第1回目は、日本語と英語のテキストデータからキーワードを抽出して集計する「EKWords」を取り上げます。
 
「EKWords」は以下のサイトからダウンロードできます。(フリーウェア)
http://www.djsoft.co.jp/products/ekwords.html
 
翻訳をする際に事前にキーワードを抽出して訳語を決めておくことは、作業を効率化するために重要な作業です。また、文章を素早く読んだり、要約文を作成する際にもキーワード抽出が役に立ちます。
 
キーワード抽出ソフトはたくさんありますが、操作が簡単で、翻訳やリーディングにすぐ利用できるものはそれほど多くありません。今回紹介する「EKWords」は、操作が非常に簡単で必要な機能が備わった、十分に実用的なソフトです。何よりも、英語の連語を効率よく抽出できるのが便利です。
 
<使い方>
 
処理したいテキストデータを画面の左側に、コピー・アンド・ペーストして、「解析」ボタンをクリックするだけで、右側の画面に解析結果が表示されます。[図1]

 

[図1]
 
解析結果画面の項目は、「キーワード」「種別」「語」「出現」「色」となっています。
「キーワード」には、貼り付けたテキストから抽出された語句が表示されます。
「種別」には、キーワードが一語か複数語句かが、「単」と「複」で表示されます。
「語」はキーワードの語数です。
「出現数」はキーワードの出現回数です。
「色」の欄をクリックすると、プルダウンのカラーメニューが表示されます。7色の中から任意の色を選択すると、左画面のテキストのキーワードがすべて選択した色になります。
 
キーワード一覧の任意のキーワードをダブルクリックすると、左画面のテキストの該当するキーワードが選択状態になり反転表示されますので、そのキーワードがどの部分にあるのかがすぐに分かります。複数出現した場合は、ダブルクックするごとに順番に選択された語句が移動します。
 
キーワード一覧の表示はデフォルトでは左寄せですが、「右寄せソート」ボタンをクリックすれば右寄せで表示されます。語句の並びも右側から並び替えられます。[図2]

[図2]
 
また、「フィルタ」機能を使うと、指定した語句でキーワード一覧を絞り込むことができます。
 
画面の右上では、いくつかのオプションを設定できます。
 
「英文」-- 英文テキストの場合にチェックを入れます。
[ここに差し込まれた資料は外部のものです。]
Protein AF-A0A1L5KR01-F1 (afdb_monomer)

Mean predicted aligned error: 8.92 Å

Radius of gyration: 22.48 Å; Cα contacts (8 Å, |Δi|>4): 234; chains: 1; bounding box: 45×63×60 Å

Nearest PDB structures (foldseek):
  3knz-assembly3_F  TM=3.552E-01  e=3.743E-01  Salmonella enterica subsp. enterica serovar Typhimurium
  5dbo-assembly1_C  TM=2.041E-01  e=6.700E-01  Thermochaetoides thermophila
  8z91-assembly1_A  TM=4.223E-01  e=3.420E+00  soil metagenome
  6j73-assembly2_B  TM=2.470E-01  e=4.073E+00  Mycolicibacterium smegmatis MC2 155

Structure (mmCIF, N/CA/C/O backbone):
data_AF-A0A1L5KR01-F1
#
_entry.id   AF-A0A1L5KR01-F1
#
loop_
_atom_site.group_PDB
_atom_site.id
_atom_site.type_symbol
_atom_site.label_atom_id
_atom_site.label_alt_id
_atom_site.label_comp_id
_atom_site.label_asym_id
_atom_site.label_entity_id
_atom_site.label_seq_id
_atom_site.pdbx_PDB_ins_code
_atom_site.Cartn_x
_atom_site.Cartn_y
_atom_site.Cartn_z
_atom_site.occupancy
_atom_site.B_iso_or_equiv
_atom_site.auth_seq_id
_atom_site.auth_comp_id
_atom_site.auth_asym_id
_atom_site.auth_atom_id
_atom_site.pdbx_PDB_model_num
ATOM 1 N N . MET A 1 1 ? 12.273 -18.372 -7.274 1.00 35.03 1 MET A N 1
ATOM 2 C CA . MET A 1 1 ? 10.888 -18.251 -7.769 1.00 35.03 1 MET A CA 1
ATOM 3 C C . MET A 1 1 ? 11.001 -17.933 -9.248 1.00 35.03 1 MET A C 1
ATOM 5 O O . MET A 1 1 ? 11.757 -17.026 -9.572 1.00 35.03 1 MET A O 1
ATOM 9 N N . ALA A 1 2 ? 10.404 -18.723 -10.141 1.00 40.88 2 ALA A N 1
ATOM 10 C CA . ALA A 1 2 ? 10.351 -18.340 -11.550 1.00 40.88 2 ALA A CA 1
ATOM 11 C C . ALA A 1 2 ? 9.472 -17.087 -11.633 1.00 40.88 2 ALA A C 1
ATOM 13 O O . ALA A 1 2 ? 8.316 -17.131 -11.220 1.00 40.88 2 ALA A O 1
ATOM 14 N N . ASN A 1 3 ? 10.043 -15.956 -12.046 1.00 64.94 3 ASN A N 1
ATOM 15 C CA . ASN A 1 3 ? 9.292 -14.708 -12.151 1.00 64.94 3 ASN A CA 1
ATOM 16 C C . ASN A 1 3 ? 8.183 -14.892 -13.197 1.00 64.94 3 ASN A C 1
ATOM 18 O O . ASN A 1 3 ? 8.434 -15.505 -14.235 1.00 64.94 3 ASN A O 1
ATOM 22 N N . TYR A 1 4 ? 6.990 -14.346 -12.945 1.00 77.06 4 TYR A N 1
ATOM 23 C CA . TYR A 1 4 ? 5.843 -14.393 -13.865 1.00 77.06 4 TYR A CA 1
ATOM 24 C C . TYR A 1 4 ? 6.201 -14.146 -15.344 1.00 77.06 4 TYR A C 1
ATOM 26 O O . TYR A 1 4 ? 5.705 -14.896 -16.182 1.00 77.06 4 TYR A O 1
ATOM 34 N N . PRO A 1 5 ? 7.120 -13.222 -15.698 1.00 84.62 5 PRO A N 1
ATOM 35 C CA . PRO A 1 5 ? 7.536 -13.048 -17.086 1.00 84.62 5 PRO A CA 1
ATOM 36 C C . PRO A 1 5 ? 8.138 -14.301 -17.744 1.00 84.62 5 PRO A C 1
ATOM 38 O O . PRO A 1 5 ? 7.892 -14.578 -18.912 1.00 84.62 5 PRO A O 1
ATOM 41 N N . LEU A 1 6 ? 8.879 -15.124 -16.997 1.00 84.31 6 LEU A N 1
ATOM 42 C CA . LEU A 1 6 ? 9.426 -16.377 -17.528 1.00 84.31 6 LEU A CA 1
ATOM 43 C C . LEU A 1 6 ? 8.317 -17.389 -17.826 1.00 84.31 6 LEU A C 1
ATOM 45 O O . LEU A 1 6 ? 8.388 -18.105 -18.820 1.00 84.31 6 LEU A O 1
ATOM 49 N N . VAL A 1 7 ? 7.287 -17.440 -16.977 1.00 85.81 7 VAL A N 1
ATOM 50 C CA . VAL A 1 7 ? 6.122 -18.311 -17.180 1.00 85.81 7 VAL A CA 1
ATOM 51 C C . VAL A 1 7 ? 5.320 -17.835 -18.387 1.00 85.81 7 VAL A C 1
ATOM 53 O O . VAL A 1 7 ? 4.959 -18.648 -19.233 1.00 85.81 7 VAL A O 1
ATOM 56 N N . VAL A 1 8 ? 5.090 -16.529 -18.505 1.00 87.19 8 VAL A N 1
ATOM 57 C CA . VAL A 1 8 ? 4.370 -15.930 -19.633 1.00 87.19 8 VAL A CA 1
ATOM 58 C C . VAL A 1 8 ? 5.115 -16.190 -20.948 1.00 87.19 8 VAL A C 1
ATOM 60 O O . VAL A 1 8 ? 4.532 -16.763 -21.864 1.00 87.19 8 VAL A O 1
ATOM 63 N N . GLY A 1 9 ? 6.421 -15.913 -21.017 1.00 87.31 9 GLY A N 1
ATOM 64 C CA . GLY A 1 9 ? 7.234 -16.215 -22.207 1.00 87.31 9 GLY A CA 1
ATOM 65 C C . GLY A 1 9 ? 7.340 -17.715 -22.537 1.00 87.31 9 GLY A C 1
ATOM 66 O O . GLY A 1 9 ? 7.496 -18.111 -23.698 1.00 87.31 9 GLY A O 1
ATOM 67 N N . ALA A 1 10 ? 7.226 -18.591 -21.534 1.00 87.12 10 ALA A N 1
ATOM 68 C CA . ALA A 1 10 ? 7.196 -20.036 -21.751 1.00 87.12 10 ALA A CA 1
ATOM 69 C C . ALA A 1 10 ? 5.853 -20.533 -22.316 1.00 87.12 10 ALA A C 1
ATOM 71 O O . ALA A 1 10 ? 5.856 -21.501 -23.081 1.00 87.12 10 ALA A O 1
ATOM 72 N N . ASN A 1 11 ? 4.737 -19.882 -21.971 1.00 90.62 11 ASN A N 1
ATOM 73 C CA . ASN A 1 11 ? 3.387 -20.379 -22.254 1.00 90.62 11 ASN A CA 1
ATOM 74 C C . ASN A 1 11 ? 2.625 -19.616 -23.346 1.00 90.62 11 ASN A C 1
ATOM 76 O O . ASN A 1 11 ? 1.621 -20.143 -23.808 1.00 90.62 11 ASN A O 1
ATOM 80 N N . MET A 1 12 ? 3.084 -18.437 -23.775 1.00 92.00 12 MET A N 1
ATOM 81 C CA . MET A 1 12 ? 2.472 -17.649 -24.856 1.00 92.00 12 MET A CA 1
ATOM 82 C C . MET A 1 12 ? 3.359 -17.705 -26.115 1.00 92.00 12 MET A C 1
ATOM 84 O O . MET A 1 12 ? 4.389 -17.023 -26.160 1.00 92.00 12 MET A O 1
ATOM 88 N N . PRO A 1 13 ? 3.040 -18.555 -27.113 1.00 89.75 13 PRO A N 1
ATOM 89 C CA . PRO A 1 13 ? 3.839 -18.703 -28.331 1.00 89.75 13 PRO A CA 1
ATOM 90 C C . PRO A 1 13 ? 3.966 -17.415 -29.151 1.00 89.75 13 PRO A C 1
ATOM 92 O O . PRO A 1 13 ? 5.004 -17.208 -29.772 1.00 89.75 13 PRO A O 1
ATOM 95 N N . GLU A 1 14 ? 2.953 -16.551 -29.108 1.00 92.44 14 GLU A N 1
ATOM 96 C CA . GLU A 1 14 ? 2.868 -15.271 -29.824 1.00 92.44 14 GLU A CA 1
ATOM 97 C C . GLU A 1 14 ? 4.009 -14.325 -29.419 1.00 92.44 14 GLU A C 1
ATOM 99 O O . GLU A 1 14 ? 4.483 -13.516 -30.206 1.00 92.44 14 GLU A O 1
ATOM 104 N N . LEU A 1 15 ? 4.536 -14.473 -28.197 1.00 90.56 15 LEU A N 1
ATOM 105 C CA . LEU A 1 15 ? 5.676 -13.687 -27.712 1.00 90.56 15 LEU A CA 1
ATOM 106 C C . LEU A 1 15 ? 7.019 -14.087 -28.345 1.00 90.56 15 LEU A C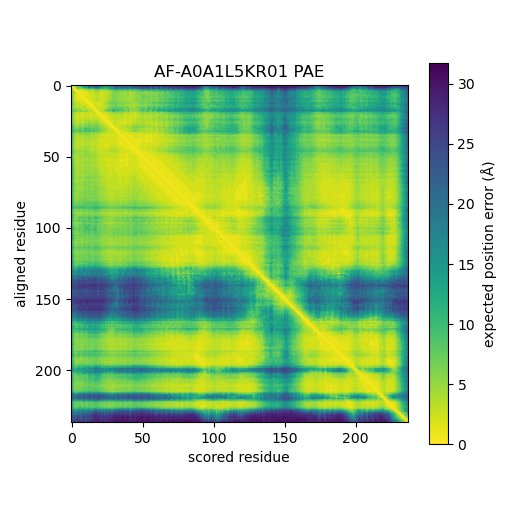 1
ATOM 108 O O . LEU A 1 15 ? 8.044 -13.490 -28.016 1.00 90.56 15 LEU A O 1
ATOM 112 N N . ARG A 1 16 ? 7.033 -15.121 -29.197 1.00 86.75 16 ARG A N 1
ATOM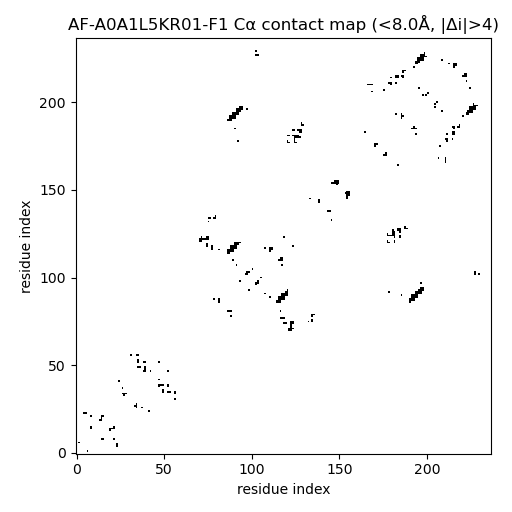 113 C CA . ARG A 1 16 ? 8.217 -15.609 -29.926 1.00 86.75 16 ARG A CA 1
ATOM 114 C C . ARG A 1 16 ? 8.203 -15.226 -31.405 1.00 86.75 16 ARG A C 1
ATOM 116 O O . ARG A 1 16 ? 9.095 -15.662 -32.129 1.00 86.75 16 ARG A O 1
ATOM 123 N N . GLU A 1 17 ? 7.192 -14.486 -31.853 1.00 92.19 17 GLU A N 1
ATOM 124 C CA . GLU A 1 17 ? 7.125 -13.955 -33.215 1.00 92.19 17 GLU A CA 1
ATOM 125 C C . GLU A 1 17 ? 8.242 -12.919 -33.446 1.00 92.19 17 GLU A C 1
ATOM 127 O O . GLU A 1 17 ? 8.664 -12.224 -32.519 1.00 92.19 17 GLU A O 1
ATOM 132 N N . ASP A 1 18 ? 8.767 -12.842 -34.675 1.00 85.88 18 ASP A N 1
ATOM 133 C CA . ASP A 1 18 ? 9.969 -12.051 -35.000 1.00 85.88 18 ASP A CA 1
ATOM 134 C C . ASP A 1 18 ? 9.781 -10.533 -34.802 1.00 85.88 18 ASP A C 1
ATOM 136 O O . ASP A 1 18 ? 10.754 -9.792 -34.641 1.00 85.88 18 ASP A O 1
ATOM 140 N N . ASP A 1 19 ? 8.539 -10.052 -34.819 1.00 91.31 19 ASP A N 1
ATOM 141 C CA . ASP A 1 19 ? 8.164 -8.656 -34.602 1.00 91.31 19 ASP A CA 1
ATOM 142 C C . ASP A 1 19 ? 7.916 -8.312 -33.122 1.00 91.31 19 ASP A C 1
ATOM 144 O O . ASP A 1 19 ? 7.742 -7.136 -32.784 1.00 91.31 19 ASP A O 1
ATOM 148 N N . VAL A 1 20 ? 7.984 -9.297 -32.218 1.00 90.94 20 VAL A N 1
ATOM 149 C CA . VAL A 1 20 ? 7.746 -9.112 -30.783 1.00 90.94 20 VAL A CA 1
ATOM 150 C C . VAL A 1 20 ? 9.055 -9.155 -29.992 1.00 90.94 20 VAL A C 1
ATOM 152 O O . VAL A 1 20 ? 9.703 -10.187 -29.828 1.00 90.94 20 VAL A O 1
ATOM 155 N N . ARG A 1 21 ? 9.433 -8.017 -29.396 1.00 90.00 21 ARG A N 1
ATOM 156 C CA . ARG A 1 21 ? 10.544 -7.939 -28.431 1.00 90.00 21 ARG A CA 1
ATOM 157 C C . ARG A 1 21 ? 10.023 -8.116 -27.006 1.00 90.00 21 ARG A C 1
ATOM 159 O O . ARG A 1 21 ? 9.745 -7.139 -26.313 1.00 90.00 21 ARG A O 1
ATOM 166 N N . TYR A 1 22 ? 9.915 -9.361 -26.552 1.00 91.81 22 TYR A N 1
ATOM 167 C CA . TYR A 1 22 ? 9.523 -9.648 -25.173 1.00 91.81 22 TYR A CA 1
ATOM 168 C C . TYR A 1 22 ? 10.656 -9.323 -24.185 1.00 91.81 22 TYR A C 1
ATOM 170 O O . TYR A 1 22 ? 11.691 -9.988 -24.165 1.00 91.81 22 TYR A O 1
ATOM 178 N N . MET A 1 23 ? 10.472 -8.285 -23.365 1.00 89.25 23 MET A N 1
ATOM 179 C CA . MET A 1 23 ? 11.459 -7.818 -22.386 1.00 89.25 23 MET A CA 1
ATOM 180 C C . MET A 1 23 ? 11.033 -8.179 -20.960 1.00 89.25 23 MET A C 1
ATOM 182 O O . MET A 1 23 ? 9.883 -7.980 -20.575 1.00 89.25 23 MET A O 1
ATOM 186 N N . HIS A 1 24 ? 11.977 -8.649 -20.145 1.00 89.50 24 HIS A N 1
ATOM 187 C CA . HIS A 1 24 ? 11.769 -8.880 -18.710 1.00 89.50 24 HIS A CA 1
ATOM 188 C C . HIS A 1 24 ? 12.989 -8.435 -17.871 1.00 89.50 24 HIS A C 1
ATOM 190 O O . HIS A 1 24 ? 13.573 -9.243 -17.135 1.00 89.50 24 HIS A O 1
ATOM 196 N N . PRO A 1 25 ? 13.410 -7.162 -18.003 1.00 89.44 25 PRO A N 1
ATOM 197 C CA . PRO A 1 25 ? 14.562 -6.626 -17.291 1.00 89.44 25 PRO A CA 1
ATOM 198 C C . PRO A 1 25 ? 14.320 -6.613 -15.782 1.00 89.44 25 PRO A C 1
ATOM 200 O O . PRO A 1 25 ? 13.189 -6.491 -15.306 1.00 89.44 25 PRO A O 1
ATOM 203 N N . TYR A 1 26 ? 15.403 -6.699 -15.014 1.00 86.44 26 TYR A N 1
ATOM 204 C CA . TYR A 1 26 ? 15.348 -6.526 -13.566 1.00 86.44 26 TYR A CA 1
ATOM 205 C C . TYR A 1 26 ? 15.835 -5.129 -13.182 1.00 86.44 26 TYR A C 1
ATOM 207 O O . TYR A 1 26 ? 17.028 -4.831 -13.272 1.00 86.44 26 TYR A O 1
ATOM 215 N N . PHE A 1 27 ? 14.919 -4.296 -12.688 1.00 87.50 27 PHE A N 1
ATOM 216 C CA . PHE A 1 27 ? 15.236 -2.974 -12.153 1.00 87.50 27 PHE A CA 1
ATOM 217 C C . PHE A 1 27 ? 15.237 -2.987 -10.626 1.00 87.50 27 PHE A C 1
ATOM 219 O O . PHE A 1 27 ? 14.251 -3.349 -9.985 1.00 87.50 27 PHE A O 1
ATOM 226 N N . ASN A 1 28 ? 16.347 -2.550 -10.029 1.00 83.56 28 ASN A N 1
ATOM 227 C CA . ASN A 1 28 ? 16.423 -2.355 -8.588 1.00 83.56 28 ASN A CA 1
ATOM 228 C C . ASN A 1 28 ? 15.908 -0.958 -8.219 1.00 83.56 28 ASN A C 1
ATOM 230 O O . ASN A 1 28 ? 16.657 0.014 -8.282 1.00 83.56 28 ASN A O 1
ATOM 234 N N . LEU A 1 29 ? 14.650 -0.874 -7.781 1.00 82.75 29 LEU A N 1
ATOM 235 C CA . LEU A 1 29 ? 14.018 0.385 -7.360 1.00 82.75 29 LEU A CA 1
ATOM 236 C C . LEU A 1 29 ? 14.655 1.021 -6.110 1.00 82.75 29 LEU A C 1
ATOM 238 O O . LEU A 1 29 ? 14.388 2.176 -5.810 1.00 82.75 29 LEU A O 1
ATOM 242 N N . ALA A 1 30 ? 15.492 0.289 -5.366 1.00 78.00 30 ALA A N 1
ATOM 243 C CA . ALA A 1 30 ? 16.160 0.819 -4.178 1.00 78.00 30 ALA A CA 1
ATOM 244 C C . ALA A 1 30 ? 17.481 1.543 -4.490 1.00 78.00 30 ALA A C 1
ATOM 246 O O . ALA A 1 30 ? 18.009 2.240 -3.626 1.00 78.00 30 ALA A O 1
ATOM 247 N N . ASN A 1 31 ? 18.048 1.365 -5.690 1.00 81.81 31 ASN A N 1
ATOM 248 C CA . ASN A 1 31 ? 19.314 1.986 -6.074 1.00 81.81 31 ASN A CA 1
ATOM 249 C C . ASN A 1 31 ? 19.131 2.829 -7.341 1.00 81.81 31 ASN A C 1
ATOM 251 O O . ASN A 1 31 ? 19.131 2.313 -8.458 1.00 81.81 31 ASN A O 1
ATOM 255 N N . HIS A 1 32 ? 18.988 4.140 -7.141 1.00 82.31 32 HIS A N 1
ATOM 256 C CA . HIS A 1 32 ? 18.675 5.091 -8.205 1.00 82.31 32 HIS A CA 1
ATOM 257 C C . HIS A 1 32 ? 19.814 5.230 -9.224 1.00 82.31 32 HIS A C 1
ATOM 259 O O . HIS A 1 32 ? 19.549 5.417 -10.407 1.00 82.31 32 HIS A O 1
ATOM 265 N N . GLU A 1 33 ? 21.071 5.121 -8.787 1.00 79.75 33 GLU A N 1
ATOM 266 C CA . GLU A 1 33 ? 22.238 5.265 -9.667 1.00 79.75 33 GLU A CA 1
ATOM 267 C C . GLU A 1 33 ? 22.337 4.082 -10.633 1.00 79.75 33 GLU A C 1
ATOM 269 O O . GLU A 1 33 ? 22.426 4.268 -11.846 1.00 79.75 33 GLU A O 1
ATOM 274 N N . LEU A 1 34 ? 22.202 2.857 -10.111 1.00 88.12 34 LEU A N 1
ATOM 275 C CA . LEU A 1 34 ? 22.212 1.645 -10.938 1.00 88.12 34 LEU A CA 1
ATOM 276 C C . LEU A 1 34 ? 21.015 1.568 -11.894 1.00 88.12 34 LEU A C 1
ATOM 278 O O . LEU A 1 34 ? 21.078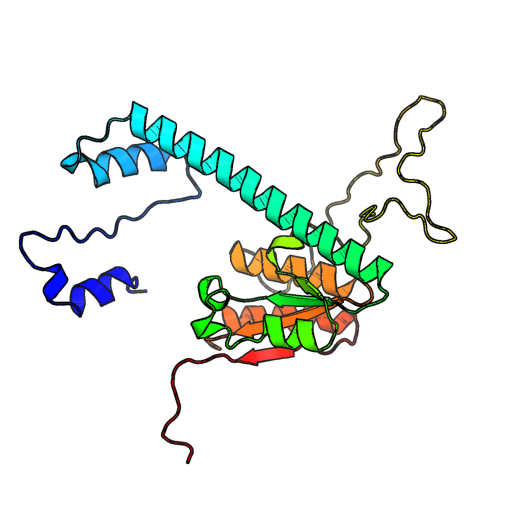 0.864 -12.900 1.00 88.12 34 LEU A O 1
ATOM 282 N N . MET A 1 35 ? 19.920 2.268 -11.591 1.00 91.12 35 MET A N 1
ATOM 283 C CA . MET A 1 35 ? 18.741 2.294 -12.451 1.00 91.12 35 MET A CA 1
ATOM 284 C C . MET A 1 35 ? 19.023 2.966 -13.794 1.00 91.12 35 MET A C 1
ATOM 286 O O . MET A 1 35 ? 18.589 2.452 -14.821 1.00 91.12 35 MET A O 1
ATOM 290 N N . VAL A 1 36 ? 19.774 4.070 -13.796 1.00 93.50 36 VAL A N 1
ATOM 291 C CA . VAL A 1 36 ? 20.149 4.781 -15.026 1.00 93.50 36 VAL A CA 1
ATOM 292 C C . VAL A 1 36 ? 20.969 3.867 -15.931 1.00 93.50 36 VAL A C 1
ATOM 294 O O . VAL A 1 36 ? 20.632 3.695 -17.100 1.00 93.50 36 VAL A O 1
ATOM 297 N N . ASP A 1 37 ? 22.004 3.234 -15.375 1.00 93.38 37 ASP A N 1
ATOM 298 C CA . ASP A 1 37 ? 22.878 2.327 -16.123 1.00 93.38 37 ASP A CA 1
ATOM 299 C C . ASP A 1 37 ? 22.090 1.161 -16.727 1.00 93.38 37 ASP A C 1
ATOM 301 O O . ASP A 1 37 ? 22.247 0.848 -17.907 1.00 93.38 37 ASP A O 1
ATOM 305 N N . ARG A 1 38 ? 21.185 0.565 -15.939 1.00 94.50 38 ARG A N 1
ATOM 306 C CA . ARG A 1 38 ? 20.320 -0.523 -16.404 1.00 94.50 38 ARG A CA 1
ATOM 307 C C . ARG A 1 38 ? 19.346 -0.087 -17.488 1.00 94.50 38 ARG A C 1
ATOM 309 O O . ARG A 1 38 ? 19.135 -0.844 -18.424 1.00 94.50 38 ARG A O 1
ATOM 316 N N . ILE A 1 39 ? 18.751 1.099 -17.393 1.00 94.88 39 ILE A N 1
ATOM 317 C CA . ILE A 1 39 ? 17.833 1.595 -18.429 1.00 94.88 39 ILE A CA 1
ATOM 318 C C . ILE A 1 39 ? 18.582 1.786 -19.749 1.00 94.88 39 ILE A C 1
ATOM 320 O O . ILE A 1 39 ? 18.101 1.336 -20.785 1.00 94.88 39 ILE A O 1
ATOM 324 N N . VAL A 1 40 ? 19.771 2.393 -19.719 1.00 95.75 40 VAL A N 1
ATOM 325 C CA . VAL A 1 40 ? 20.589 2.577 -20.928 1.00 95.75 40 VAL A CA 1
ATOM 326 C C . VAL A 1 40 ? 20.974 1.229 -21.548 1.00 95.75 40 VAL A C 1
ATOM 328 O O . VAL A 1 40 ? 20.920 1.081 -22.765 1.00 95.75 40 VAL A O 1
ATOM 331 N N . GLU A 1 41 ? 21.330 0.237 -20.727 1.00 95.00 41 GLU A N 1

入れないと、1語ずつ出現数の多い順に表示されるだけで、「連語」が抽出されません
 
「英文」にチェックを入れるとその下の4つのオプションが選択できるようになります。
 
 「冠詞を無視する」-- チェックを入れると、 a, an, the を除いて集計作業が行われます。冠詞の種類が重要な手掛かりになる場合以外はチェックを入れると良いでしょう。
 
「冠詞を the に統一する」-- 冠詞の種類よりも有無が需要な手掛かりになる場合に利用します。チェックを入れると、a, an が the に置き換えられて集計作業が行われます。「冠詞を無視する」にチェックを入れると、当然こちらはチェックできなくなります。
 
「末尾の進行形単語を除外」-- 最後が "...ing" で終わるキーワードが除外されます。
 
「数字記号で始まる語を除外」-- 特許明細書などのように、数字記号付きでキーワードを抽出するのでなればチェックを入れます。
 
「かな交じり語の識別除外」-- 日本語の場合のオプションなので、「英文」にチェックが入っていると選択できません。このオプションを選択すると、ひらがなが無視されるので、漢字とカタカナのキーワードを効率よく抽出できます。
 
<集計結果の利用>
 
集計結果画面の中で右クリックすると、「全てコピー」ボタンが表示されるのでクリックします。[図3]

[図3]
 
集計結果の内容がタブ区切りでコピーされるので、Excelなどの表計算ソフトに貼り付けるとそのまま一覧表になります。[図4]

[図4]
 
内容をチェックしたうえで訳語を入力すれば対訳用語集として利用できます。
翻訳ソフトに専門用語辞書をセットして一括出力すれば迅速に用語集を作成することも可能です。
 
また、要約文を作成する際に、抽出したキーワードをWordの検索と置換機能を使ってボールド表示させておけば、効率的に必要なセンテンスを選別できるでしょう。
 
アイデア次第でいろいろと活用できます。お試しください。